## DESCRIPTION OF THE TASK
Images are not part of the copy; transcribe all the data exactly.

## EXERCISE INPUTS
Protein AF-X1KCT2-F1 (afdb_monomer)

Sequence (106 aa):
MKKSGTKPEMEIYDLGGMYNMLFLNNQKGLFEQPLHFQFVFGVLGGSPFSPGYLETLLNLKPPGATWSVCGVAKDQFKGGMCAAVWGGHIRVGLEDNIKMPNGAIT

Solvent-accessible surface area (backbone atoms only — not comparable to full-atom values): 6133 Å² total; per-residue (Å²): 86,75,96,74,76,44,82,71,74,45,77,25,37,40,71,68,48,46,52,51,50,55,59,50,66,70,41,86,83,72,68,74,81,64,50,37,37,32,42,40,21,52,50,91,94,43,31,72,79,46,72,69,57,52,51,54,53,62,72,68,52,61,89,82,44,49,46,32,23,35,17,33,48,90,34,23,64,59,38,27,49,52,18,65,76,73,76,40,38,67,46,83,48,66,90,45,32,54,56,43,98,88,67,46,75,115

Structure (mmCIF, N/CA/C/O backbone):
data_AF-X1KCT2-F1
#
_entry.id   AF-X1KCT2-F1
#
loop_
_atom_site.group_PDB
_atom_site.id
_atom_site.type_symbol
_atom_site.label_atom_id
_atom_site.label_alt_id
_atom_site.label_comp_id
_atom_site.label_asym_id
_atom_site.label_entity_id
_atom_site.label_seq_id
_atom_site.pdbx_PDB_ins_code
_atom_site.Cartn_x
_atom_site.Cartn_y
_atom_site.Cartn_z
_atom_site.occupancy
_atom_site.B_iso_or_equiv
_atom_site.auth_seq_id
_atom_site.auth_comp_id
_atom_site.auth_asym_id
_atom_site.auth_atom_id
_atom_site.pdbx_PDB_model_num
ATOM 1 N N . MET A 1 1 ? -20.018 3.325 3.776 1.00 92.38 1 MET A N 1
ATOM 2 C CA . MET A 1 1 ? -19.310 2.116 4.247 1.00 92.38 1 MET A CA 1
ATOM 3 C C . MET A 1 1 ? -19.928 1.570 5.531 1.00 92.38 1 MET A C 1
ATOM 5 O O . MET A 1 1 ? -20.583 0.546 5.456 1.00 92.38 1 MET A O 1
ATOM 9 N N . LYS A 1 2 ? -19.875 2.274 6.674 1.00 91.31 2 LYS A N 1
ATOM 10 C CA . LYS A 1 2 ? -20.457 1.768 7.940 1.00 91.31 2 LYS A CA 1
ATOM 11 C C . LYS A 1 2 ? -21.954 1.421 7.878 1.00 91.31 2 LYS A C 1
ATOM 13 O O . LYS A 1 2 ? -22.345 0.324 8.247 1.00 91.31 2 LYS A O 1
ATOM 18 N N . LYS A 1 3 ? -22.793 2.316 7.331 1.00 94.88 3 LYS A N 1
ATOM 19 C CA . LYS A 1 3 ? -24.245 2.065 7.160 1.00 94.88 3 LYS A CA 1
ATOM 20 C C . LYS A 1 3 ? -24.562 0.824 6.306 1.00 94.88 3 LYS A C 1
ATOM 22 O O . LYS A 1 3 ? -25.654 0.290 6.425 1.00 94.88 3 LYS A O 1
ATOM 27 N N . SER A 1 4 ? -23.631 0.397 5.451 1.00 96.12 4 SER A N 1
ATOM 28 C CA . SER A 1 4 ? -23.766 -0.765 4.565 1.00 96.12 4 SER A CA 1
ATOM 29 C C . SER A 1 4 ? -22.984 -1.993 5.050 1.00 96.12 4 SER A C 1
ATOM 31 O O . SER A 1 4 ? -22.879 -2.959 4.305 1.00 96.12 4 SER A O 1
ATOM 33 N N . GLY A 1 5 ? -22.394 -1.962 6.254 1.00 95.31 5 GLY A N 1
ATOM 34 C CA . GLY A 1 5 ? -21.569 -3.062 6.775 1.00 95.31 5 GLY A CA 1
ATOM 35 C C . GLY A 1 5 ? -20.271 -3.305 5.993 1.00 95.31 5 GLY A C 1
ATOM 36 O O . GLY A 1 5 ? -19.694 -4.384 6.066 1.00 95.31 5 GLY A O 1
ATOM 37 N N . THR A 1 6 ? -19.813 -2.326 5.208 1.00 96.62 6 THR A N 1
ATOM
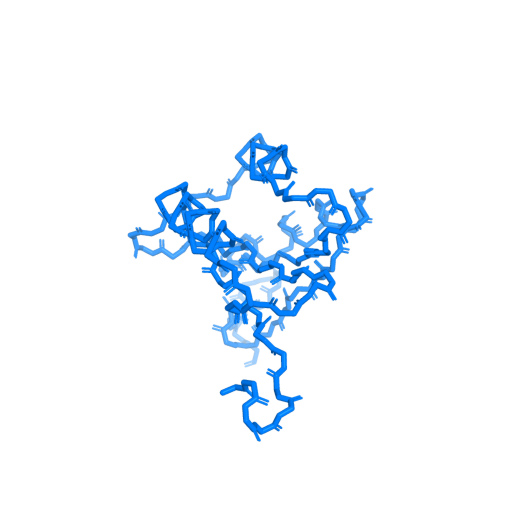 38 C CA . THR A 1 6 ? -18.621 -2.461 4.360 1.00 96.62 6 THR A CA 1
ATOM 39 C C . THR A 1 6 ? -17.384 -1.989 5.112 1.00 96.62 6 THR A C 1
ATOM 41 O O . THR A 1 6 ? -17.344 -0.841 5.565 1.00 96.62 6 THR A O 1
ATOM 44 N N . LYS A 1 7 ? -16.355 -2.837 5.189 1.00 96.25 7 LYS A N 1
ATOM 45 C CA . LYS A 1 7 ? -15.063 -2.479 5.776 1.00 96.25 7 LYS A CA 1
ATOM 46 C C . LYS A 1 7 ? -14.181 -1.760 4.746 1.00 96.25 7 LYS A C 1
ATOM 48 O O . LYS A 1 7 ? -14.036 -2.278 3.642 1.00 96.25 7 LYS A O 1
ATOM 53 N N . PRO A 1 8 ? -13.622 -0.581 5.065 1.00 97.06 8 PRO A N 1
ATOM 54 C CA . PRO A 1 8 ? -12.663 0.081 4.188 1.00 97.06 8 PRO A CA 1
ATOM 55 C C
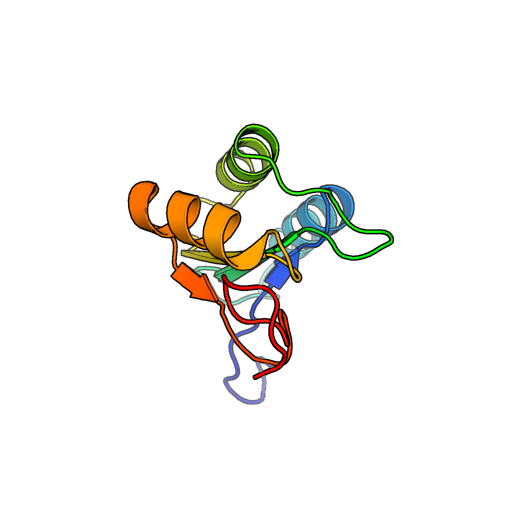 . PRO A 1 8 ? -11.309 -0.628 4.174 1.00 97.06 8 PRO A C 1
ATOM 57 O O . PRO A 1 8 ? -10.805 -1.034 5.223 1.00 97.06 8 PRO A O 1
ATOM 60 N N . GLU A 1 9 ? -10.715 -0.697 2.986 1.00 98.44 9 GLU A N 1
ATOM 61 C CA . GLU A 1 9 ? -9.278 -0.869 2.789 1.00 98.44 9 GLU A CA 1
ATOM 62 C C . GLU A 1 9 ? -8.652 0.527 2.689 1.00 98.44 9 GLU A C 1
ATOM 64 O O . GLU A 1 9 ? -9.106 1.368 1.912 1.00 98.44 9 GLU A O 1
ATOM 69 N N . MET A 1 10 ? -7.673 0.813 3.547 1.00 98.31 10 MET A N 1
ATOM 70 C CA . MET A 1 10 ? -7.044 2.128 3.625 1.00 98.31 10 MET A CA 1
ATOM 71 C C . MET A 1 10 ? -5.875 2.193 2.648 1.00 98.31 10 MET A C 1
ATOM 73 O O . MET A 1 10 ? -4.784 1.721 2.963 1.00 98.31 10 MET A O 1
ATOM 77 N N . GLU A 1 11 ? -6.116 2.779 1.481 1.00 98.44 11 GLU A N 1
ATOM 78 C CA . GLU A 1 11 ? -5.119 2.954 0.422 1.00 98.44 11 GLU A CA 1
ATOM 79 C C . GLU A 1 11 ? -4.112 4.054 0.792 1.00 98.44 11 GLU A C 1
ATOM 81 O O . GLU A 1 11 ? -4.464 5.231 0.921 1.00 98.44 11 GLU A O 1
ATOM 86 N N . ILE A 1 12 ? -2.851 3.671 0.982 1.00 98.69 12 ILE A N 1
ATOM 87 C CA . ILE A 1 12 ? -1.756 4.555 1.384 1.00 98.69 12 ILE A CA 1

## TASK ANSWER
Protein AF-X1KCT2-F1 (afdb_monomer)

Sequence (106 aa):
MKKSGTKPEMEIYDLGGMYNMLFLNNQKGLFEQPLHFQFVFGVLGGSPFSPGYLETLLNLKPPGATWSVCGVAKDQFKGGMCAAVWGGHIRVGLEDNIKMPNGAIT

Solvent-accessible surface area (backbone atoms only — not comparable to full-atom values): 6133 Å² total; per-residue (Å²): 86,75,96,74,76,44,82,71,74,45,77,25,37,40,71,68,48,46,52,51,50,55,59,50,66,70,41,86,83,72,68,74,81,64,50,37,37,32,42,40,21,52,50,91,94,43,31,72,79,46,72,69,57,52,51,54,53,62,72,68,52,61,89,82,44,49,46,32,23,35,17,33,48,90,34,23,64,59,38,27,49,52,18,65,76,73,76,40,38,67,46,83,48,66,90,45,32,54,56,43,98,88,67,46,75,115

Structure (mmCIF, N/CA/C/O backbone):
data_AF-X1KCT2-F1
#
_entry.id   AF-X1KCT2-F1
#
loop_
_atom_site.group_PDB
_atom_site.id
_atom_site.type_symbol
_atom_site.label_atom_id
_atom_site.label_alt_id
_atom_site.label_comp_id
_atom_site.label_asym_id
_atom_site.label_entity_id
_atom_site.label_seq_id
_atom_site.pdbx_PDB_ins_code
_atom_site.Cartn_x
_atom_site.Cartn_y
_atom_site.Cartn_z
_atom_site.occupancy
_atom_site.B_iso_or_equiv
_atom_site.auth_seq_id
_atom_site.auth_comp_id
_atom_site.auth_asym_id
_atom_site.auth_atom_id
_atom_site.pdbx_PDB_model_num
ATOM 1 N N . MET A 1 1 ? -20.018 3.325 3.776 1.00 92.38 1 MET A N 1
ATOM 2 C CA . MET A 1 1 ? -19.310 2.116 4.247 1.00 92.38 1 MET A CA 1
ATOM 3 C C . MET A 1 1 ? -19.928 1.570 5.531 1.00 92.38 1 MET A C 1
ATOM 5 O O . MET A 1 1 ? -20.583 0.546 5.456 1.00 92.38 1 MET A O 1
ATOM 9 N N . LYS A 1 2 ? -19.875 2.274 6.674 1.00 91.31 2 LYS A N 1
ATOM 10 C CA . LYS A 1 2 ? -20.457 1.768 7.940 1.00 91.31 2 LYS A CA 1
ATOM 11 C C . LYS A 1 2 ? -21.954 1.421 7.878 1.00 91.31 2 LYS A C 1
ATOM 13 O O . LYS A 1 2 ? -22.345 0.324 8.247 1.00 91.31 2 LYS A O 1
ATOM 18 N N . LYS A 1 3 ? -22.793 2.316 7.331 1.00 94.88 3 LYS A N 1
ATOM 19 C CA . LYS A 1 3 ? -24.245 2.065 7.160 1.00 94.88 3 LYS A CA 1
ATOM 20 C C . LYS A 1 3 ? -24.562 0.824 6.306 1.00 94.88 3 LYS A C 1
ATOM 22 O O . LYS A 1 3 ? -25.654 0.290 6.425 1.00 94.88 3 LYS A O 1
ATOM 27 N N . SER A 1 4 ? -23.631 0.397 5.451 1.00 96.12 4 SER A N 1
ATOM 28 C CA . SER A 1 4 ? -23.766 -0.765 4.565 1.00 96.12 4 SER A CA 1
ATOM 29 C C . SER A 1 4 ? -22.984 -1.993 5.050 1.00 96.12 4 SER A C 1
ATOM 31 O O . SER A 1 4 ? -22.879 -2.959 4.305 1.00 96.12 4 SER A O 1
ATOM 33 N N . GLY A 1 5 ? -22.394 -1.962 6.254 1.00 95.31 5 GLY A N 1
ATOM 34 C CA . GLY A 1 5 ? -21.569 -3.062 6.775 1.00 95.31 5 GLY A CA 1
ATOM 35 C C . GLY A 1 5 ? -20.271 -3.305 5.993 1.00 95.31 5 GLY A C 1
ATOM 36 O O . GLY A 1 5 ? -19.694 -4.384 6.066 1.00 95.31 5 GLY A O 1
ATOM 37 N N . THR A 1 6 ? -19.813 -2.326 5.208 1.00 96.62 6 THR A N 1
ATOM
 38 C CA . THR A 1 6 ? -18.621 -2.461 4.360 1.00 96.62 6 THR A CA 1
ATOM 39 C C . THR A 1 6 ? -17.384 -1.989 5.112 1.00 96.62 6 THR A C 1
ATOM 41 O O . THR A 1 6 ? -17.344 -0.841 5.565 1.00 96.62 6 THR A O 1
ATOM 44 N N . LYS A 1 7 ? -16.355 -2.837 5.189 1.00 96.25 7 LYS A N 1
ATOM 45 C CA . LYS A 1 7 ? -15.063 -2.479 5.776 1.00 96.25 7 LYS A CA 1
ATOM 46 C C . LYS A 1 7 ? -14.181 -1.760 4.746 1.00 96.25 7 LYS A C 1
ATOM 48 O O . LYS A 1 7 ? -14.036 -2.278 3.642 1.00 96.25 7 LYS A O 1
ATOM 53 N N . PRO A 1 8 ? -13.622 -0.581 5.065 1.00 97.06 8 PRO A N 1
ATOM 54 C CA . PRO A 1 8 ? -12.663 0.081 4.188 1.00 97.06 8 PRO A CA 1
ATOM 55 C C
 . PRO A 1 8 ? -11.309 -0.628 4.174 1.00 97.06 8 PRO A C 1
ATOM 57 O O . PRO A 1 8 ? -10.805 -1.034 5.223 1.00 97.06 8 PRO A O 1
ATOM 60 N N . GLU A 1 9 ? -10.715 -0.697 2.986 1.00 98.44 9 GLU A N 1
ATOM 61 C CA . GLU A 1 9 ? -9.278 -0.869 2.789 1.00 98.44 9 GLU A CA 1
ATOM 62 C C . GLU A 1 9 ? -8.652 0.527 2.689 1.00 98.44 9 GLU A C 1
ATOM 64 O O . GLU A 1 9 ? -9.106 1.368 1.912 1.00 98.44 9 GLU A O 1
ATOM 69 N N . MET A 1 10 ? -7.673 0.813 3.547 1.00 98.31 10 MET A N 1
ATOM 70 C CA . MET A 1 10 ? -7.044 2.128 3.625 1.00 98.31 10 MET A CA 1
ATOM 71 C C . MET A 1 10 ? -5.875 2.193 2.648 1.00 98.31 10 MET A C 1
ATOM 73 O O . MET A 1 10 ? -4.784 1.721 2.963 1.00 98.31 10 MET A O 1
ATOM 77 N N . GLU A 1 11 ? -6.116 2.779 1.481 1.00 98.44 11 GLU A N 1
ATOM 78 C CA . GLU A 1 11 ? -5.119 2.954 0.422 1.00 98.44 11 GLU A CA 1
ATOM 79 C C . GLU A 1 11 ? -4.112 4.054 0.792 1.00 98.44 11 GLU A C 1
ATOM 81 O O . GLU A 1 11 ? -4.464 5.231 0.921 1.00 98.44 11 GLU A O 1
ATOM 86 N N . ILE A 1 12 ? -2.851 3.671 0.982 1.00 98.69 12 ILE A N 1
ATOM 87 C CA . ILE A 1 12 ? -1.756 4.555 1.384 1.00 98.69 12 ILE A CA 1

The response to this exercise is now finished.